- [Task]: Pictures in the data should be dropped; transcribe exactly the lines from the one that has "48.16 3 ALA A C 1" through the one that has "ATOM 60 N N".

- [Source records]:
━━━━━━

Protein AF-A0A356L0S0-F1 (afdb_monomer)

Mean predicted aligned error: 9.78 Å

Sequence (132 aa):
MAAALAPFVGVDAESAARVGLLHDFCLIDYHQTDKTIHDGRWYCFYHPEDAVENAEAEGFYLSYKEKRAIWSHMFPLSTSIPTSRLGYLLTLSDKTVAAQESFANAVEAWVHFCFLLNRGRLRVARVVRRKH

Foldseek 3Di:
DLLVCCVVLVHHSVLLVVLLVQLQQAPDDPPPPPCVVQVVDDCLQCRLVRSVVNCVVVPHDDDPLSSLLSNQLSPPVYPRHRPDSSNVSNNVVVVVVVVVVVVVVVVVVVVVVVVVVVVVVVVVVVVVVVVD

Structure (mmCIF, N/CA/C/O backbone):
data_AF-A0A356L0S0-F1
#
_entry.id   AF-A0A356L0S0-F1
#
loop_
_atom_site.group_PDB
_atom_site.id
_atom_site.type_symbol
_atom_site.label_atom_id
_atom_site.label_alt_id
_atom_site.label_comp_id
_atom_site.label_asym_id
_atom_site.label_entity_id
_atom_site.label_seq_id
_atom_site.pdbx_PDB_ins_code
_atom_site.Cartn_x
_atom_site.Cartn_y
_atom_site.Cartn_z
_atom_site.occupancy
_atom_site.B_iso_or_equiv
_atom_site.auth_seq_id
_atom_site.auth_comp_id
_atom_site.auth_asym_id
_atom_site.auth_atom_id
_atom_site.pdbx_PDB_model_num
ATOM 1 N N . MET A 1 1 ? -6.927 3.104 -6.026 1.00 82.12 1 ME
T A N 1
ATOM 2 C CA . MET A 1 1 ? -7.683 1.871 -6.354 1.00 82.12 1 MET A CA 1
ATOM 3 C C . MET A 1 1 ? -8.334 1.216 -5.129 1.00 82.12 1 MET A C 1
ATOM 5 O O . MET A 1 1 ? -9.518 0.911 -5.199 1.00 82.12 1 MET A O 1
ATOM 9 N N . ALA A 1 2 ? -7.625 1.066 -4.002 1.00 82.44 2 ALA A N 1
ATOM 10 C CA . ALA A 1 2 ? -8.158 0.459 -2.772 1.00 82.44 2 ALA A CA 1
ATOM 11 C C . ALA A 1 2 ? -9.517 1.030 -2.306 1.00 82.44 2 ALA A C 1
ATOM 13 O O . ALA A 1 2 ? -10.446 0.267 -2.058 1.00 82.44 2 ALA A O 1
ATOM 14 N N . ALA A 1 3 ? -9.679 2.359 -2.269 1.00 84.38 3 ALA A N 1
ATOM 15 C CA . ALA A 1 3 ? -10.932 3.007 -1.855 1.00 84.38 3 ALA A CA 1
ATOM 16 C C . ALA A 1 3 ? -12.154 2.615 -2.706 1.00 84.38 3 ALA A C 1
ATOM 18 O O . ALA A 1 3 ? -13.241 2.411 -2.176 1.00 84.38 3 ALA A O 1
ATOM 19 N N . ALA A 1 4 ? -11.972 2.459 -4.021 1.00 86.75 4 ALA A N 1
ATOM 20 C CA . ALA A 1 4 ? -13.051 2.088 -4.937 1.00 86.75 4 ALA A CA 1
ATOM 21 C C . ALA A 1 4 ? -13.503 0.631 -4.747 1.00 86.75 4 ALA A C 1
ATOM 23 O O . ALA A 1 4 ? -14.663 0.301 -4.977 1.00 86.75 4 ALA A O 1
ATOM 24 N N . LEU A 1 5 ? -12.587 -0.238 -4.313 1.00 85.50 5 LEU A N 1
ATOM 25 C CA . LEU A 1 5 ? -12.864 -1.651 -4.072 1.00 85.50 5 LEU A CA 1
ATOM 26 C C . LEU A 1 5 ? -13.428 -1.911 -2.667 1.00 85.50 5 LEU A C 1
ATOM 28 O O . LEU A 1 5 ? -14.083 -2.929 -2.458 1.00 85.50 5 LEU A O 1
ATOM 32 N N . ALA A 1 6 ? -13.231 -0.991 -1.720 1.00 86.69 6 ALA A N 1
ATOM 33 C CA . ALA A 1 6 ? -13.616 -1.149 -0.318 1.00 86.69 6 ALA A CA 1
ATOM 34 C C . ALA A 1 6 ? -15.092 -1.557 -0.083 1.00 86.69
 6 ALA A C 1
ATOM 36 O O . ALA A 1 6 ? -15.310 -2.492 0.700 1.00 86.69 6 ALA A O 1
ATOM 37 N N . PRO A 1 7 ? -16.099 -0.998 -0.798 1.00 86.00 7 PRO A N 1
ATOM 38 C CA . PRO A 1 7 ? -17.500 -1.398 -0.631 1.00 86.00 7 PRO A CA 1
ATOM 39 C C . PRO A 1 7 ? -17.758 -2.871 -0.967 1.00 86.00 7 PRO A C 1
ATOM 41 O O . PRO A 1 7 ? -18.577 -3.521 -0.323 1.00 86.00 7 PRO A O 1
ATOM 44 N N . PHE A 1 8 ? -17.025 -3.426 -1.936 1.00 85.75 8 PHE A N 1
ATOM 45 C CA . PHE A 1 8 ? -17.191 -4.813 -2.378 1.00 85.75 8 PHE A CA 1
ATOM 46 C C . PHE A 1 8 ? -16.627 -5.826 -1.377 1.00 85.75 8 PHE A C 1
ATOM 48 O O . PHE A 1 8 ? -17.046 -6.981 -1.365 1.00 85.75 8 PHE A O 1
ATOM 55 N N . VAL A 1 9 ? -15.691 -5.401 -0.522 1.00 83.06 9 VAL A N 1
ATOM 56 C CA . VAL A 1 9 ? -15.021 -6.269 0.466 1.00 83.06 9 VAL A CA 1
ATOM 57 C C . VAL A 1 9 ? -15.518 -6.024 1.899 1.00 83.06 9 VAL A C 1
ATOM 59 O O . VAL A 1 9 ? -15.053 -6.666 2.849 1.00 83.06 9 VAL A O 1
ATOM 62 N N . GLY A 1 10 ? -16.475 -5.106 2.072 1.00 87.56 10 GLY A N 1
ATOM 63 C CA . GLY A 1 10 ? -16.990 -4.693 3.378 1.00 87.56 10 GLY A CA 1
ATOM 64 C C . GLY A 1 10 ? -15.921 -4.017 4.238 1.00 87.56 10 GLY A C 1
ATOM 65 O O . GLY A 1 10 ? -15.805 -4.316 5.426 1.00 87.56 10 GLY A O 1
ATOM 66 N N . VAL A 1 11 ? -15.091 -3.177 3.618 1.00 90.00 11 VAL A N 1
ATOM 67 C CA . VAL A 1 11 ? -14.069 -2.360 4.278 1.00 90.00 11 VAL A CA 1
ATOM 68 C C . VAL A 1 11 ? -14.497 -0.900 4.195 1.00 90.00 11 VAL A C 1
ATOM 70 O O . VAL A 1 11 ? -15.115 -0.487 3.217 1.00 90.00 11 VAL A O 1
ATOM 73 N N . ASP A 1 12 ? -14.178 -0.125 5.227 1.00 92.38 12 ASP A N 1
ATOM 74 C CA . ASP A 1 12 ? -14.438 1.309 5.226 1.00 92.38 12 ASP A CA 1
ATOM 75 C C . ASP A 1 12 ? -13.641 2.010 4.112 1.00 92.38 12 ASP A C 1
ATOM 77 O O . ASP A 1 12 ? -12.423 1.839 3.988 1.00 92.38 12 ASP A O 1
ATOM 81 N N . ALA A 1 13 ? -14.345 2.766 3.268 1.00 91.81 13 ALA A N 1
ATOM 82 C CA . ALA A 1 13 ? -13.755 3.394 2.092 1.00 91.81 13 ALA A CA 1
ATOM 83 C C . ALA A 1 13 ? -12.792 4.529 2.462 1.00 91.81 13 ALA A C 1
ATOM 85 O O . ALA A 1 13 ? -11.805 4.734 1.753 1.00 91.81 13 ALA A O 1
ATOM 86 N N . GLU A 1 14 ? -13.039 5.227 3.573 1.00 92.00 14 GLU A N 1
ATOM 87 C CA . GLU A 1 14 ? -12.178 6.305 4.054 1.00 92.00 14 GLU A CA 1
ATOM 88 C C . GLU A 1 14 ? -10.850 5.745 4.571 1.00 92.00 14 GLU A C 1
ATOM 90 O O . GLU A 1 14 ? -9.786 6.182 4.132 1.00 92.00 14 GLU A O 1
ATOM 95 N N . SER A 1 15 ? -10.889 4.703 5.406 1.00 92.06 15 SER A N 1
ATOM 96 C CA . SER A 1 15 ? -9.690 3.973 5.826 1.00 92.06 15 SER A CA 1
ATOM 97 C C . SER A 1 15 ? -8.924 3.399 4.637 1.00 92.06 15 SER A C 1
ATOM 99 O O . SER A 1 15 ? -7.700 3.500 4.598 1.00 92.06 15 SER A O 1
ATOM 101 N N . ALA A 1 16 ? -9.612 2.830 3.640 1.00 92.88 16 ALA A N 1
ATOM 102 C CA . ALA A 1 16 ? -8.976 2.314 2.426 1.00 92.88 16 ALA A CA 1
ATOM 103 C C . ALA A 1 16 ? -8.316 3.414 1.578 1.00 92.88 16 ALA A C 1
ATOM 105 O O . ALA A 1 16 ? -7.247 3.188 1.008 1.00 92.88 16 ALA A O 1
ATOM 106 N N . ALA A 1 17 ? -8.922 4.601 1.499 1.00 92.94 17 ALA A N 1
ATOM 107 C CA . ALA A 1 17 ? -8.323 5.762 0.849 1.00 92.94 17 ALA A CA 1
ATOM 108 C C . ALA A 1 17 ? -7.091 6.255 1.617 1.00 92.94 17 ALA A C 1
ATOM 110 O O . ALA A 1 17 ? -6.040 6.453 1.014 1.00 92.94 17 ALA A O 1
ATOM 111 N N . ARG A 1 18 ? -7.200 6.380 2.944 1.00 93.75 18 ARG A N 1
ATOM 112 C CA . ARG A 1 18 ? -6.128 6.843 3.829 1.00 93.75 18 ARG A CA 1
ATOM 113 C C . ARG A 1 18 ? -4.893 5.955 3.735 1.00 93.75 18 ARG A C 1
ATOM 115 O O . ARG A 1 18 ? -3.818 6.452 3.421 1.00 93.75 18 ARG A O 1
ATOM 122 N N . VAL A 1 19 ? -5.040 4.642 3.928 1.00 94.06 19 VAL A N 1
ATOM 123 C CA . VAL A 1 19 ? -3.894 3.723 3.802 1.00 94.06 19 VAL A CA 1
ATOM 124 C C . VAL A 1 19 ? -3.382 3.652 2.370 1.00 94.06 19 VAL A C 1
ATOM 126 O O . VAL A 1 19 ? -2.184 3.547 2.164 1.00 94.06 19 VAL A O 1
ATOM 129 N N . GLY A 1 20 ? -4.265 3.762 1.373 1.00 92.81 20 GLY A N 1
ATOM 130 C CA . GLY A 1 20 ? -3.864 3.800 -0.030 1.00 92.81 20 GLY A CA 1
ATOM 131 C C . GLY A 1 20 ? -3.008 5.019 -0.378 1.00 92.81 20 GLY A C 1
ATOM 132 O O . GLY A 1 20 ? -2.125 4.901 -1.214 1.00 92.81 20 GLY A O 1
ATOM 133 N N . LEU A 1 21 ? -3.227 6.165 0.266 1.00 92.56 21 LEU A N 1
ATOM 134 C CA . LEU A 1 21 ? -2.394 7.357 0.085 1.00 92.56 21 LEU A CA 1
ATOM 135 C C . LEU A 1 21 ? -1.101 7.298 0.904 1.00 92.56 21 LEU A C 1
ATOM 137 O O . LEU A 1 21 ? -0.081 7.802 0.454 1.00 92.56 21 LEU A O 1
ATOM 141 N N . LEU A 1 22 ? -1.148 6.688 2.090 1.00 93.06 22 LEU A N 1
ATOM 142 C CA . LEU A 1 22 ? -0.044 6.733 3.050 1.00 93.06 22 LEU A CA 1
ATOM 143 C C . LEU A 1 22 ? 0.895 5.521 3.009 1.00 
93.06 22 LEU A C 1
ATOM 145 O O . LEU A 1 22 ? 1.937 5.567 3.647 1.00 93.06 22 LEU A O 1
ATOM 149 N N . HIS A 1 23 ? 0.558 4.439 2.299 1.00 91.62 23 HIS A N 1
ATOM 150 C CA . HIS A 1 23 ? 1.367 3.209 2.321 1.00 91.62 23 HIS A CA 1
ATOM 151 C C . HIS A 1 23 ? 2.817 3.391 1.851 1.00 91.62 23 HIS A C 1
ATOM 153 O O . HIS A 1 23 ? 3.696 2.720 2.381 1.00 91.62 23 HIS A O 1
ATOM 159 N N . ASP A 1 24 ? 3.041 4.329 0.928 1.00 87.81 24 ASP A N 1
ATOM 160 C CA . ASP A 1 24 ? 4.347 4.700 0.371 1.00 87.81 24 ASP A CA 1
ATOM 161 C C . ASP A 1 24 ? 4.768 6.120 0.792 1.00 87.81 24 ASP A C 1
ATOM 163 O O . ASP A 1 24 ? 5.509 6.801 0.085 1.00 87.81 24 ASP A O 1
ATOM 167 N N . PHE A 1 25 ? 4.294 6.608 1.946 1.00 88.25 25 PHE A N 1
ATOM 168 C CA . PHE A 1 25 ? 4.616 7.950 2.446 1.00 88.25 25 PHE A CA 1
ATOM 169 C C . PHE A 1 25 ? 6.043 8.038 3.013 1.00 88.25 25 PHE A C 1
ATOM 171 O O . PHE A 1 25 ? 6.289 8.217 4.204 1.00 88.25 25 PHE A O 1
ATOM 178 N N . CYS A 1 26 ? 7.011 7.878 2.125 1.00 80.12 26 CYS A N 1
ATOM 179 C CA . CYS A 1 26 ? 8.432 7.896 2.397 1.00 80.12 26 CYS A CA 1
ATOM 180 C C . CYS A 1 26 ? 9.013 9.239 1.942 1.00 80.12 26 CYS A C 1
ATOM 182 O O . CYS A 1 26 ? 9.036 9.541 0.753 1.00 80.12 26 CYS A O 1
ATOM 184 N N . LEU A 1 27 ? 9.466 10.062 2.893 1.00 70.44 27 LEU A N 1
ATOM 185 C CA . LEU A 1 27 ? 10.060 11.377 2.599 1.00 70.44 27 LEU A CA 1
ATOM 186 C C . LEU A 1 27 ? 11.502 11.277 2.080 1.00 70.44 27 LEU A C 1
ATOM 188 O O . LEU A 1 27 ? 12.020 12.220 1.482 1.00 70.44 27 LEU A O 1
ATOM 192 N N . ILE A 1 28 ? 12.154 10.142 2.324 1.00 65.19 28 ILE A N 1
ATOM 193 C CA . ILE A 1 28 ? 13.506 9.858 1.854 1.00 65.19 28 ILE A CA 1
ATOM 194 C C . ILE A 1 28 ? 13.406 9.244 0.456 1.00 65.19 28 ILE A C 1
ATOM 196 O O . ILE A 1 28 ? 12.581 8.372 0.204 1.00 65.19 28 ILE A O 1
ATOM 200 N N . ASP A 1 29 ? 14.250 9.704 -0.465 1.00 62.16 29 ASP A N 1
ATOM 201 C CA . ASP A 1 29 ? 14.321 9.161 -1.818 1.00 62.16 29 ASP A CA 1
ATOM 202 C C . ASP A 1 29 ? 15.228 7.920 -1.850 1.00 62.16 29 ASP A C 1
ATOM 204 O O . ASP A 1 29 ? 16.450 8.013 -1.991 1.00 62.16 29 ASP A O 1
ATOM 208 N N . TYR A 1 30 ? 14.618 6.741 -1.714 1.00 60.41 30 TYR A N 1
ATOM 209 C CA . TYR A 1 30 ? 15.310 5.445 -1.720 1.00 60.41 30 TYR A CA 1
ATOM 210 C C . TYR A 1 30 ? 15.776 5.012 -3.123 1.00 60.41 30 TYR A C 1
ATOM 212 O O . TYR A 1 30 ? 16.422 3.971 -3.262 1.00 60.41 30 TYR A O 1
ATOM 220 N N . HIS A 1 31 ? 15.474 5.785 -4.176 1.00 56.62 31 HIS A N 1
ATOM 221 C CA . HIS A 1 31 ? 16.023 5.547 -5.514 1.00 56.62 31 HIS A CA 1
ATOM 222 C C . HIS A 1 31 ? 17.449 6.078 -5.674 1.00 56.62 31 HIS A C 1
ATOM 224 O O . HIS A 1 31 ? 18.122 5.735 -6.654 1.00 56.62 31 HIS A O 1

━━━━━━

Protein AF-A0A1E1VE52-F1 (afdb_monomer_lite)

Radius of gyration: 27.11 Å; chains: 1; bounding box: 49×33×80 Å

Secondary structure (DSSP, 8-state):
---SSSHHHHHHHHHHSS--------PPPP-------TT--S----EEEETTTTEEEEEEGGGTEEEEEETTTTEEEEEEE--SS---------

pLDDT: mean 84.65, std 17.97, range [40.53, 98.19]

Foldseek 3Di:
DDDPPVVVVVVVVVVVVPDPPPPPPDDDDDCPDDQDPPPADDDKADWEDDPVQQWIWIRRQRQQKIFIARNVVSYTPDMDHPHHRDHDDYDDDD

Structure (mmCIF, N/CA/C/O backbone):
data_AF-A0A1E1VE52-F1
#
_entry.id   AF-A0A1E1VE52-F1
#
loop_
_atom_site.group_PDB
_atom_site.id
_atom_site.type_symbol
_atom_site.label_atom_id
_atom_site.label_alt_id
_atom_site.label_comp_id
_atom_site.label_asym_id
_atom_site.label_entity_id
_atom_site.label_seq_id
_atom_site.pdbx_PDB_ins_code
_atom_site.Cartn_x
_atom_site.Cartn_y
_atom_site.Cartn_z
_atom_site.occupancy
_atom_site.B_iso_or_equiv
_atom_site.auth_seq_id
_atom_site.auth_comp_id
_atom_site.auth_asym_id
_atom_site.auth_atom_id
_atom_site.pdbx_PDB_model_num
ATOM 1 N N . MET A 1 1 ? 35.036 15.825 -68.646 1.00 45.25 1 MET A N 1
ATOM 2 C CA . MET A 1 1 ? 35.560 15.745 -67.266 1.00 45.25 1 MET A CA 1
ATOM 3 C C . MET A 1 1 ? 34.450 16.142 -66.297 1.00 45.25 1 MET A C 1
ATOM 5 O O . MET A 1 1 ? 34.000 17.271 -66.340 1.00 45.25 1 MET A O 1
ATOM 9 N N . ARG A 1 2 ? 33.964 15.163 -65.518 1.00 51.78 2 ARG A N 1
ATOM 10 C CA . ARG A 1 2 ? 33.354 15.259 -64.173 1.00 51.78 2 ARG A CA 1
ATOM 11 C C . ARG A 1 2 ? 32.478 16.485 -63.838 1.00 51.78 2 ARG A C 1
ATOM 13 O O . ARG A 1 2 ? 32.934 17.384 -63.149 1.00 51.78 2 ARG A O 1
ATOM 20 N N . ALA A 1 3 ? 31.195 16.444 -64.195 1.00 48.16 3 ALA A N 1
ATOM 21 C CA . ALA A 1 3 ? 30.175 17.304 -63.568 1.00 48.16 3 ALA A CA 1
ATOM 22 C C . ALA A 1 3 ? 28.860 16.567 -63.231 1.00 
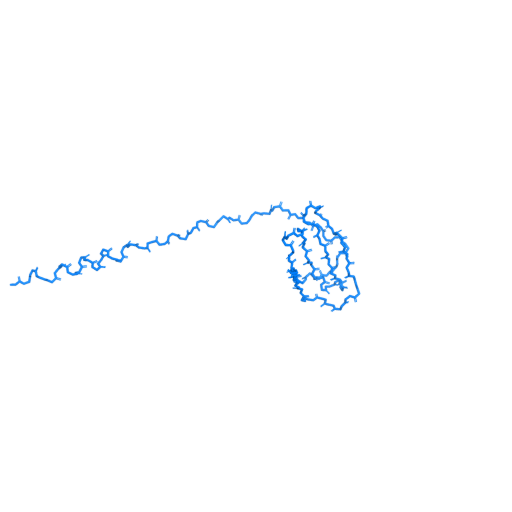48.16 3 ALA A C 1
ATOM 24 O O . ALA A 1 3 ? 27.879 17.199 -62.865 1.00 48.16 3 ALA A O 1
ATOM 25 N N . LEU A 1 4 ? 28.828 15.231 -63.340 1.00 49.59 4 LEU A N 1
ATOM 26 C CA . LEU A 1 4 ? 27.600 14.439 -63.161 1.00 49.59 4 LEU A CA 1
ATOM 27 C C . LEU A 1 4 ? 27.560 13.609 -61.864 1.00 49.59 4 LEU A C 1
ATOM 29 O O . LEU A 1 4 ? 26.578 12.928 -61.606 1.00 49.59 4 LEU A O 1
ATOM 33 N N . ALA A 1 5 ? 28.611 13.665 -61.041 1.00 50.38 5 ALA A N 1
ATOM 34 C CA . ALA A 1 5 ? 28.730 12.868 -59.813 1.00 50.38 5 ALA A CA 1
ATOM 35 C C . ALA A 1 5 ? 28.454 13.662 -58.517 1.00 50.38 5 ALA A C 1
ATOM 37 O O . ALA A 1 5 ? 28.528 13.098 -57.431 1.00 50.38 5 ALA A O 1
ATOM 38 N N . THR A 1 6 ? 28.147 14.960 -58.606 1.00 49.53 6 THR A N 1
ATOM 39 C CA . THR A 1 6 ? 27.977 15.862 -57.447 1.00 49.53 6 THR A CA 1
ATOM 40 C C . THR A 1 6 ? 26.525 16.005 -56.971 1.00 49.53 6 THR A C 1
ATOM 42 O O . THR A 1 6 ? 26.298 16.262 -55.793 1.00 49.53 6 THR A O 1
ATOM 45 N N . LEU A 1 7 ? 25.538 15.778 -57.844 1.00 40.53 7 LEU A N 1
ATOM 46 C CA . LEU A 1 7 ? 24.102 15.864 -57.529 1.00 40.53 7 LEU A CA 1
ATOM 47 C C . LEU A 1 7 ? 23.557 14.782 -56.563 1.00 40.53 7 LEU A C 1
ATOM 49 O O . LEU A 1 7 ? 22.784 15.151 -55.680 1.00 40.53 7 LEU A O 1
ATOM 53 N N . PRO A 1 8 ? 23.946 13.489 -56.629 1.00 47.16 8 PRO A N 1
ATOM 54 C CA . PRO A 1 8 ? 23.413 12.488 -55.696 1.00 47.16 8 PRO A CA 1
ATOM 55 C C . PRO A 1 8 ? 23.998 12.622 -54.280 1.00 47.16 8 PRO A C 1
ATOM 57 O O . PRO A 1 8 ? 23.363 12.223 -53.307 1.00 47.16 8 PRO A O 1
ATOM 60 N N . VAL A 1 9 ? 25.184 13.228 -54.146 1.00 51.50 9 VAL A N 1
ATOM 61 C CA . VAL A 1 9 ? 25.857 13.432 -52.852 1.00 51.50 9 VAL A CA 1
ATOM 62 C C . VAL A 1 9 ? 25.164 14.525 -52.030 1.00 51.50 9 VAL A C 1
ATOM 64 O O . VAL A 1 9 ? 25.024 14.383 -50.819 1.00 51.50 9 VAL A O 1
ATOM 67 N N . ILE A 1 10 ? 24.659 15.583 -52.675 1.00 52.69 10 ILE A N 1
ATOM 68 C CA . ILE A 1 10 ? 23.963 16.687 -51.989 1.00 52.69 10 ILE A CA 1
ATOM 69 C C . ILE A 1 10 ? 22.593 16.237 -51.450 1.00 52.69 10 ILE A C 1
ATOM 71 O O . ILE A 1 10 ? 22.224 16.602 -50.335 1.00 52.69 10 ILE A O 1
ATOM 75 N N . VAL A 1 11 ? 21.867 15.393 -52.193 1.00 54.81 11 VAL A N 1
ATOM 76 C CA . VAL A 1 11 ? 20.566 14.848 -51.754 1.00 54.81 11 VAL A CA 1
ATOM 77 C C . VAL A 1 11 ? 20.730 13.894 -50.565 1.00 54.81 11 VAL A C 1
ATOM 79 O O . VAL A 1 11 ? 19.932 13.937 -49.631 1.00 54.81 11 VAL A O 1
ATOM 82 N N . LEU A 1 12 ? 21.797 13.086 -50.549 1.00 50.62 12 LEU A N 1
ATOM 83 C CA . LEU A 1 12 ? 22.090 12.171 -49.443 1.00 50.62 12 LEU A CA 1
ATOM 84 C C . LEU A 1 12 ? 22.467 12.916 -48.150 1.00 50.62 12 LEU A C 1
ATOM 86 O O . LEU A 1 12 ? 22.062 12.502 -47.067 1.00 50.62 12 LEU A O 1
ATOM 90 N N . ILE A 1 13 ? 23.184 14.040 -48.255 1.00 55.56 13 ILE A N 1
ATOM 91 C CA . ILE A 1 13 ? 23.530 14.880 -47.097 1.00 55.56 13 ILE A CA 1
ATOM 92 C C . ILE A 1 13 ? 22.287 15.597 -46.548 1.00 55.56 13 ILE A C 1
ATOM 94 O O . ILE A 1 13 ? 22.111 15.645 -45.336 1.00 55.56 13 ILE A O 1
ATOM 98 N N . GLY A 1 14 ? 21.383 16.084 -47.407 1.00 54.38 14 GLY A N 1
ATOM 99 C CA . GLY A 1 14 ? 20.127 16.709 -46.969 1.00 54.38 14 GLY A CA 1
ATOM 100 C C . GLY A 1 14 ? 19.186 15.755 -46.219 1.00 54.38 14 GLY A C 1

━━━━━━

- [Completed exercise]:
48.16 3 ALA A C 1
ATOM 24 O O . ALA A 1 3 ? 27.879 17.199 -62.865 1.00 48.16 3 ALA A O 1
ATOM 25 N N . LEU A 1 4 ? 28.828 15.231 -63.340 1.00 49.59 4 LEU A N 1
ATOM 26 C CA . LEU A 1 4 ? 27.600 14.439 -63.161 1.00 49.59 4 LEU A CA 1
ATOM 27 C C . LEU A 1 4 ? 27.560 13.609 -61.864 1.00 49.59 4 LEU A C 1
ATOM 29 O O . LEU A 1 4 ? 26.578 12.928 -61.606 1.00 49.59 4 LEU A O 1
ATOM 33 N N . ALA A 1 5 ? 28.611 13.665 -61.041 1.00 50.38 5 ALA A N 1
ATOM 34 C CA . ALA A 1 5 ? 28.730 12.868 -59.813 1.00 50.38 5 ALA A CA 1
ATOM 35 C C . ALA A 1 5 ? 28.454 13.662 -58.517 1.00 50.38 5 ALA A C 1
ATOM 37 O O . ALA A 1 5 ? 28.528 13.098 -57.431 1.00 50.38 5 ALA A O 1
ATOM 38 N N . THR A 1 6 ? 28.147 14.960 -58.606 1.00 49.53 6 THR A N 1
ATOM 39 C CA . THR A 1 6 ? 27.977 15.862 -57.447 1.00 49.53 6 THR A CA 1
ATOM 40 C C . THR A 1 6 ? 26.525 16.005 -56.971 1.00 49.53 6 THR A C 1
ATOM 42 O O . THR A 1 6 ? 26.298 16.262 -55.793 1.00 49.53 6 THR A O 1
ATOM 45 N N . LEU A 1 7 ? 25.538 15.778 -57.844 1.00 40.53 7 LEU A N 1
ATOM 46 C CA . LEU A 1 7 ? 24.102 15.864 -57.529 1.00 40.53 7 LEU A CA 1
ATOM 47 C C . LEU A 1 7 ? 23.557 14.782 -56.563 1.00 40.53 7 LEU A C 1
ATOM 49 O O . LEU A 1 7 ? 22.784 15.151 -55.680 1.00 40.53 7 LEU A O 1
ATOM 53 N N . PRO A 1 8 ? 23.946 13.489 -56.629 1.00 47.16 8 PRO A N 1
ATOM 54 C CA . PRO A 1 8 ? 23.413 12.488 -55.696 1.00 47.16 8 PRO A CA 1
ATOM 55 C C . PRO A 1 8 ? 23.998 12.622 -54.280 1.00 47.16 8 PRO A C 1
ATOM 57 O O . PRO A 1 8 ? 23.363 12.223 -53.307 1.00 47.16 8 PRO A O 1
ATOM 60 N N . VAL A 1 9 ? 25.184 13.228 -54.146 1.00 51.50 9 VAL A N 1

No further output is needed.